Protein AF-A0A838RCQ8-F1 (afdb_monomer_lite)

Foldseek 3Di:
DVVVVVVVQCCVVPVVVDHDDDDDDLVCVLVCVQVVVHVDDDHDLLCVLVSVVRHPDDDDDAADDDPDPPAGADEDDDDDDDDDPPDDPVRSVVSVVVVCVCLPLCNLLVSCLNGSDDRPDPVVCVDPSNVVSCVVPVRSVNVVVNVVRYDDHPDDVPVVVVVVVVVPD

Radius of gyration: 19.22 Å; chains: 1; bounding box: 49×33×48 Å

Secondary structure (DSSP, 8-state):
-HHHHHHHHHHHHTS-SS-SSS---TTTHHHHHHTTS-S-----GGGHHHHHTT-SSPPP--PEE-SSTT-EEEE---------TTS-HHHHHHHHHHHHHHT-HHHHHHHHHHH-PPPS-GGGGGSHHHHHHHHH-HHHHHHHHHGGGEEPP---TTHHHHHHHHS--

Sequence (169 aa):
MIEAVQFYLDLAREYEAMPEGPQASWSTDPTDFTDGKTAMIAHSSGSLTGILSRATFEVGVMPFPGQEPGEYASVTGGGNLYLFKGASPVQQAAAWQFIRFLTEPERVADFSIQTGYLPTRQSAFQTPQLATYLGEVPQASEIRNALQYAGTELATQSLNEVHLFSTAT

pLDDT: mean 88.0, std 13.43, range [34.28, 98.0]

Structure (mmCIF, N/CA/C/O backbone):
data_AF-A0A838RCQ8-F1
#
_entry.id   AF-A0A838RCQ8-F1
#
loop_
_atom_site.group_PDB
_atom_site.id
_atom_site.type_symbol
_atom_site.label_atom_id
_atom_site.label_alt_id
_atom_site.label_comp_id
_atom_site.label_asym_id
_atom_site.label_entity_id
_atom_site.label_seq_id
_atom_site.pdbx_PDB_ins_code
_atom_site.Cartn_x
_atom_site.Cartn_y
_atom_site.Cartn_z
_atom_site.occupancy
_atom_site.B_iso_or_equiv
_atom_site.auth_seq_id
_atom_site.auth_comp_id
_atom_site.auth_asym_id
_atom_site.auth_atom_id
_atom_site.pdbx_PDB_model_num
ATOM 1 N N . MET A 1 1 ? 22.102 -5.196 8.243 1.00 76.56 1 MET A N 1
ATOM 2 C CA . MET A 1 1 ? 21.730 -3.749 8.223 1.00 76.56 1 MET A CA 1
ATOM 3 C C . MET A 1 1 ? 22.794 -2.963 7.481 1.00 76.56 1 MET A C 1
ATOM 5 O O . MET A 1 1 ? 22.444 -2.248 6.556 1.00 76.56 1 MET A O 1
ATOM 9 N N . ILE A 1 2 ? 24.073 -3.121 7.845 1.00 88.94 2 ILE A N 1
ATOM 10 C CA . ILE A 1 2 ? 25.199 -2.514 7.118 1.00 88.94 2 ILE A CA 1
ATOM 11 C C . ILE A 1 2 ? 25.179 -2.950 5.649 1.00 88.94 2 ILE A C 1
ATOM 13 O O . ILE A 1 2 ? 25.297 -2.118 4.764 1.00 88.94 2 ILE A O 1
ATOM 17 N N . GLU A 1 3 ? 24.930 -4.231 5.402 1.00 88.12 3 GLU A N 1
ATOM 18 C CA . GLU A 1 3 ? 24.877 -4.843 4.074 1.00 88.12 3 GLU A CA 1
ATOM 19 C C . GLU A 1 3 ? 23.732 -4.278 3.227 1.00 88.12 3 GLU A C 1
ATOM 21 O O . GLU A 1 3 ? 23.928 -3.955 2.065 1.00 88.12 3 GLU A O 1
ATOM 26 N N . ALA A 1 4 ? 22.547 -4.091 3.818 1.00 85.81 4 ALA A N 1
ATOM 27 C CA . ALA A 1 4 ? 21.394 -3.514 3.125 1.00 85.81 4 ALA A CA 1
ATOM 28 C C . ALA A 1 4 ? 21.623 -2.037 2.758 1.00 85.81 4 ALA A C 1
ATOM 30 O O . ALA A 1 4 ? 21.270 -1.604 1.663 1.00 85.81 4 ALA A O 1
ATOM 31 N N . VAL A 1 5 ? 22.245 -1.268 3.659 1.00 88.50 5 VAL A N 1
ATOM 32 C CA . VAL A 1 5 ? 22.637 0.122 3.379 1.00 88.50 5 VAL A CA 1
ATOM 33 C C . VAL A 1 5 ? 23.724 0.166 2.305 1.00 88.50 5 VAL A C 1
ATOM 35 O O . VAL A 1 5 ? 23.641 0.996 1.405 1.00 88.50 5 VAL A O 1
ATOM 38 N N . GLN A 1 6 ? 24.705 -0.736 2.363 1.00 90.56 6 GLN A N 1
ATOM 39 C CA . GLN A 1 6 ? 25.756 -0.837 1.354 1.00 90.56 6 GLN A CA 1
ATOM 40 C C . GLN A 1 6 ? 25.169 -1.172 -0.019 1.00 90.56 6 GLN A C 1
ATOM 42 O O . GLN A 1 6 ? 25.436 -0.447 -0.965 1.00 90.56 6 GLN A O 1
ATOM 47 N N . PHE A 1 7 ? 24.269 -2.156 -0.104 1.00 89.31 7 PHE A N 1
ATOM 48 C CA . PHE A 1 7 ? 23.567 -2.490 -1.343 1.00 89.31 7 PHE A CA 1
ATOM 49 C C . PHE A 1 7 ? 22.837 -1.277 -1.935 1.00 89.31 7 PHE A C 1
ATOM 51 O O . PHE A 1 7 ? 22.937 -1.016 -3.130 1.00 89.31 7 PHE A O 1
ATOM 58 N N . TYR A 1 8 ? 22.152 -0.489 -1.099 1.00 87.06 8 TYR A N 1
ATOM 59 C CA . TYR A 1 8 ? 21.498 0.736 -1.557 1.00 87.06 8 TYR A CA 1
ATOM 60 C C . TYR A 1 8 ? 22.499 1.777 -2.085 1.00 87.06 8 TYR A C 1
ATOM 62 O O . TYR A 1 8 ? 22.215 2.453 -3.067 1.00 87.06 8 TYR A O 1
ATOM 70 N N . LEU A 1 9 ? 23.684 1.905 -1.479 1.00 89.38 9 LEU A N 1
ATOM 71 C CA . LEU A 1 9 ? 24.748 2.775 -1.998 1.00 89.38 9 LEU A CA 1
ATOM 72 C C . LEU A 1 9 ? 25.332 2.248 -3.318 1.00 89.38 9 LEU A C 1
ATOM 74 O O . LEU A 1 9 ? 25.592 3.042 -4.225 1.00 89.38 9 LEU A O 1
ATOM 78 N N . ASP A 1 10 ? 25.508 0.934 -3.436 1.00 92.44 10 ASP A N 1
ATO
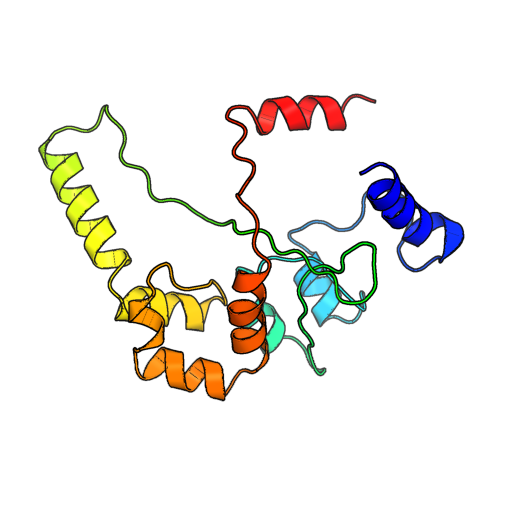M 79 C CA . ASP A 1 10 ? 26.074 0.277 -4.616 1.00 92.44 10 ASP A CA 1
ATOM 80 C C . ASP A 1 10 ? 25.139 0.398 -5.823 1.00 92.44 10 ASP A C 1
ATOM 82 O O . ASP A 1 10 ? 25.615 0.573 -6.943 1.00 92.44 10 ASP A O 1
ATOM 86 N N . LEU A 1 11 ? 23.811 0.417 -5.618 1.00 90.31 11 LEU A N 1
ATOM 87 C CA . LEU A 1 11 ? 22.843 0.708 -6.687 1.00 90.31 11 LEU A CA 1
ATOM 88 C C . LEU A 1 11 ? 23.158 2.017 -7.420 1.00 90.31 11 LEU A C 1
ATOM 90 O O . LEU A 1 11 ? 22.967 2.086 -8.631 1.00 90.31 11 LEU A O 1
ATOM 94 N N . ALA A 1 12 ? 23.646 3.037 -6.709 1.00 90.00 12 ALA A N 1
ATOM 95 C CA . ALA A 1 12 ? 24.036 4.303 -7.320 1.00 90.00 12 ALA A CA 1
ATOM 96 C C . ALA A 1 12 ? 25.487 4.302 -7.813 1.00 90.00 12 ALA A C 1
ATOM 98 O O . ALA A 1 12 ? 25.763 4.767 -8.914 1.00 90.00 12 ALA A O 1
ATOM 99 N N . ARG A 1 13 ? 26.417 3.809 -6.987 1.00 92.38 13 ARG A N 1
ATOM 100 C CA . ARG A 1 13 ? 27.862 4.024 -7.184 1.00 92.38 13 ARG A CA 1
ATOM 101 C C . ARG A 1 13 ? 28.577 2.927 -7.962 1.00 92.38 13 ARG A C 1
ATOM 103 O O . ARG A 1 13 ? 29.634 3.193 -8.522 1.00 92.38 13 ARG A O 1
ATOM 110 N N . GLU A 1 14 ? 28.054 1.707 -7.940 1.00 94.06 14 GLU A N 1
ATOM 111 C CA . GLU A 1 14 ? 28.664 0.549 -8.600 1.00 94.06 14 GLU A CA 1
ATOM 112 C C . GLU A 1 14 ? 27.830 0.095 -9.796 1.00 94.06 14 GLU A C 1
ATOM 114 O O . GLU A 1 14 ? 28.356 -0.069 -10.893 1.00 94.06 14 GLU A O 1
ATOM 119 N N . TYR A 1 15 ? 26.524 -0.085 -9.595 1.00 93.56 15 TYR A N 1
ATOM 120 C CA . TYR A 1 15 ? 25.627 -0.598 -10.628 1.00 93.56 15 TYR A CA 1
ATOM 121 C C . TYR A 1 15 ? 25.054 0.490 -11.539 1.00 93.56 15 TYR A C 1
ATOM 123 O O . TYR A 1 15 ? 24.454 0.151 -12.557 1.00 93.56 15 TYR A O 1
ATOM 131 N N . GLU A 1 16 ? 25.197 1.769 -11.165 1.00 91.38 16 GLU A N 1
ATOM 132 C CA . GLU A 1 16 ? 24.650 2.928
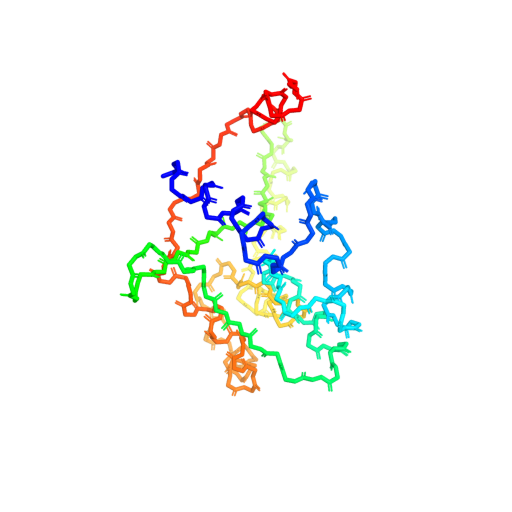 -11.893 1.00 91.38 16 GLU A CA 1
ATOM 133 C C . GLU A 1 16 ? 23.145 2.774 -12.224 1.00 91.38 16 GLU A C 1
ATOM 135 O O . GLU A 1 16 ? 22.632 3.294 -13.215 1.00 91.38 16 GLU A O 1
ATOM 140 N N . ALA A 1 17 ? 22.419 2.030 -11.384 1.00 88.94 17 ALA A N 1
ATOM 141 C CA . ALA A 1 17 ? 21.015 1.671 -11.563 1.00 88.94 17 ALA A CA 1
ATOM 142 C C . ALA A 1 17 ? 20.054 2.731 -10.997 1.00 88.94 17 ALA A C 1
ATOM 144 O O . ALA A 1 17 ? 18.856 2.705 -11.284 1.00 88.94 17 ALA A O 1
ATOM 145 N N . MET A 1 18 ? 20.568 3.668 -10.198 1.00 86.88 18 MET A N 1
ATOM 146 C CA . MET A 1 18 ? 19.851 4.851 -9.730 1.00 86.88 18 MET A CA 1
ATOM 147 C C . MET A 1 18 ? 20.810 6.052 -9.627 1.00 86.88 18 MET A C 1
ATOM 149 O O . MET A 1 18 ? 22.020 5.849 -9.538 1.00 86.88 18 MET A O 1
ATOM 153 N N . PRO A 1 19 ? 20.317 7.303 -9.629 1.00 83.75 19 PRO A N 1
ATOM 154 C CA . PRO A 1 19 ? 21.178 8.471 -9.452 1.00 
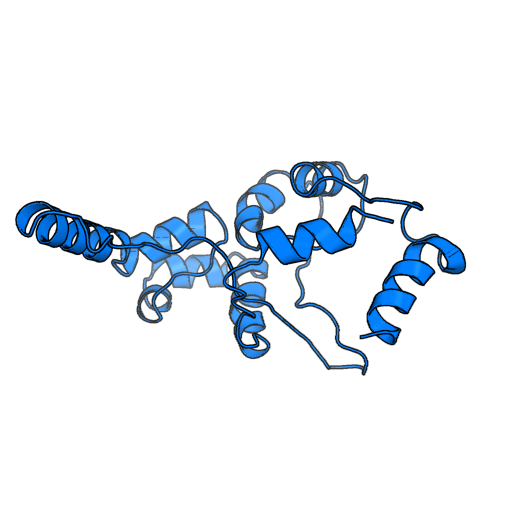83.75 19 PRO A CA 1
ATOM 155 C C . PRO A 1 19 ? 21.901 8.483 -8.091 1.00 83.75 19 PRO A C 1
ATOM 157 O O . PRO A 1 19 ? 21.517 7.796 -7.144 1.00 83.75 19 PRO A O 1
ATOM 160 N N . GLU A 1 20 ? 22.942 9.308 -7.967 1.00 82.81 20 GLU A N 1
ATOM 161 C CA . GLU A 1 20 ? 23.577 9.580 -6.673 1.00 82.81 20 GLU A CA 1
ATOM 162 C C . GLU A 1 20 ? 22.805 10.630 -5.857 1.00 82.81 20 GLU A C 1
ATOM 164 O O . GLU A 1 20 ? 22.114 11.493 -6.402 1.00 82.81 20 GLU A O 1
ATOM 169 N N . GLY A 1 21 ? 22.966 10.589 -4.530 1.00 76.31 21 GLY A N 1
ATOM 170 C CA . GLY A 1 21 ? 22.368 11.550 -3.600 1.00 76.31 21 GLY A CA 1
ATOM 171 C C . GLY A 1 21 ? 20.948 11.182 -3.151 1.00 76.31 21 GLY A C 1
ATOM 172 O O . GLY A 1 21 ? 20.494 10.061 -3.398 1.00 76.31 21 GLY A O 1
ATOM 173 N N . PRO A 1 22 ? 20.252 12.094 -2.442 1.00 69.81 22 PRO A N 1
ATOM 174 C CA . PRO A 1 22 ? 18.864 11.896 -2.043 1.00 69.81 22 PRO A CA 1
ATOM 175 C C . PRO A 1 22 ? 17.993 11.667 -3.278 1.00 69.81 22 PRO A C 1
ATOM 177 O O . PRO A 1 22 ? 17.834 12.564 -4.106 1.00 69.81 22 PRO A O 1
ATOM 180 N N . GLN A 1 23 ? 17.464 10.452 -3.401 1.00 67.12 23 GLN A N 1
ATOM 181 C CA . GLN A 1 23 ? 16.573 10.095 -4.495 1.00 67.12 23 GLN A CA 1
ATOM 182 C C . GLN A 1 23 ? 15.155 10.600 -4.249 1.00 67.12 23 GLN A C 1
ATOM 184 O O . GLN A 1 23 ? 14.806 10.960 -3.128 1.00 67.12 23 GLN A O 1
ATOM 189 N N . ALA A 1 24 ? 14.426 10.656 -5.363 1.00 62.94 24 ALA A N 1
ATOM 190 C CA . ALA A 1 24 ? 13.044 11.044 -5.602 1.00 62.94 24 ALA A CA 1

● **Work item**: Of all the entries above, repeat only the lines from the line that has "ATOM 9 N N ." to the line that has "ATOM 27 C CA", both lines included, exactly.

● **Response area**:
ATOM 9 N N . ILE A 1 2 ? 24.073 -3.121 7.845 1.00 88.94 2 ILE A N 1
ATOM 10 C CA . ILE A 1 2 ? 25.199 -2.514 7.118 1.00 88.94 2 ILE A CA 1
ATOM 11 C C . ILE A 1 2 ? 25.179 -2.950 5.649 1.00 88.94 2 ILE A C 1
ATOM 13 O O . ILE A 1 2 ? 25.297 -2.118 4.764 1.00 88.94 2 ILE A O 1
ATOM 17 N N . GLU A 1 3 ? 24.930 -4.231 5.402 1.00 88.12 3 GLU A N 1
ATOM 18 C CA . GLU A 1 3 ? 24.877 -4.843 4.074 1.00 88.12 3 GLU A CA 1
ATOM 19 C C . GLU A 1 3 ? 23.732 -4.278 3.227 1.00 88.12 3 GLU A C 1
ATOM 21 O O . GLU A 1 3 ? 23.928 -3.955 2.065 1.00 88.12 3 GLU A O 1
ATOM 26 N N . ALA A 1 4 ? 22.547 -4.091 3.818 1.00 85.81 4 ALA A N 1
ATOM 27 C CA . ALA A 1 4 ? 21.394 -3.514 3.125 1.00 85.81 4 ALA A CA 1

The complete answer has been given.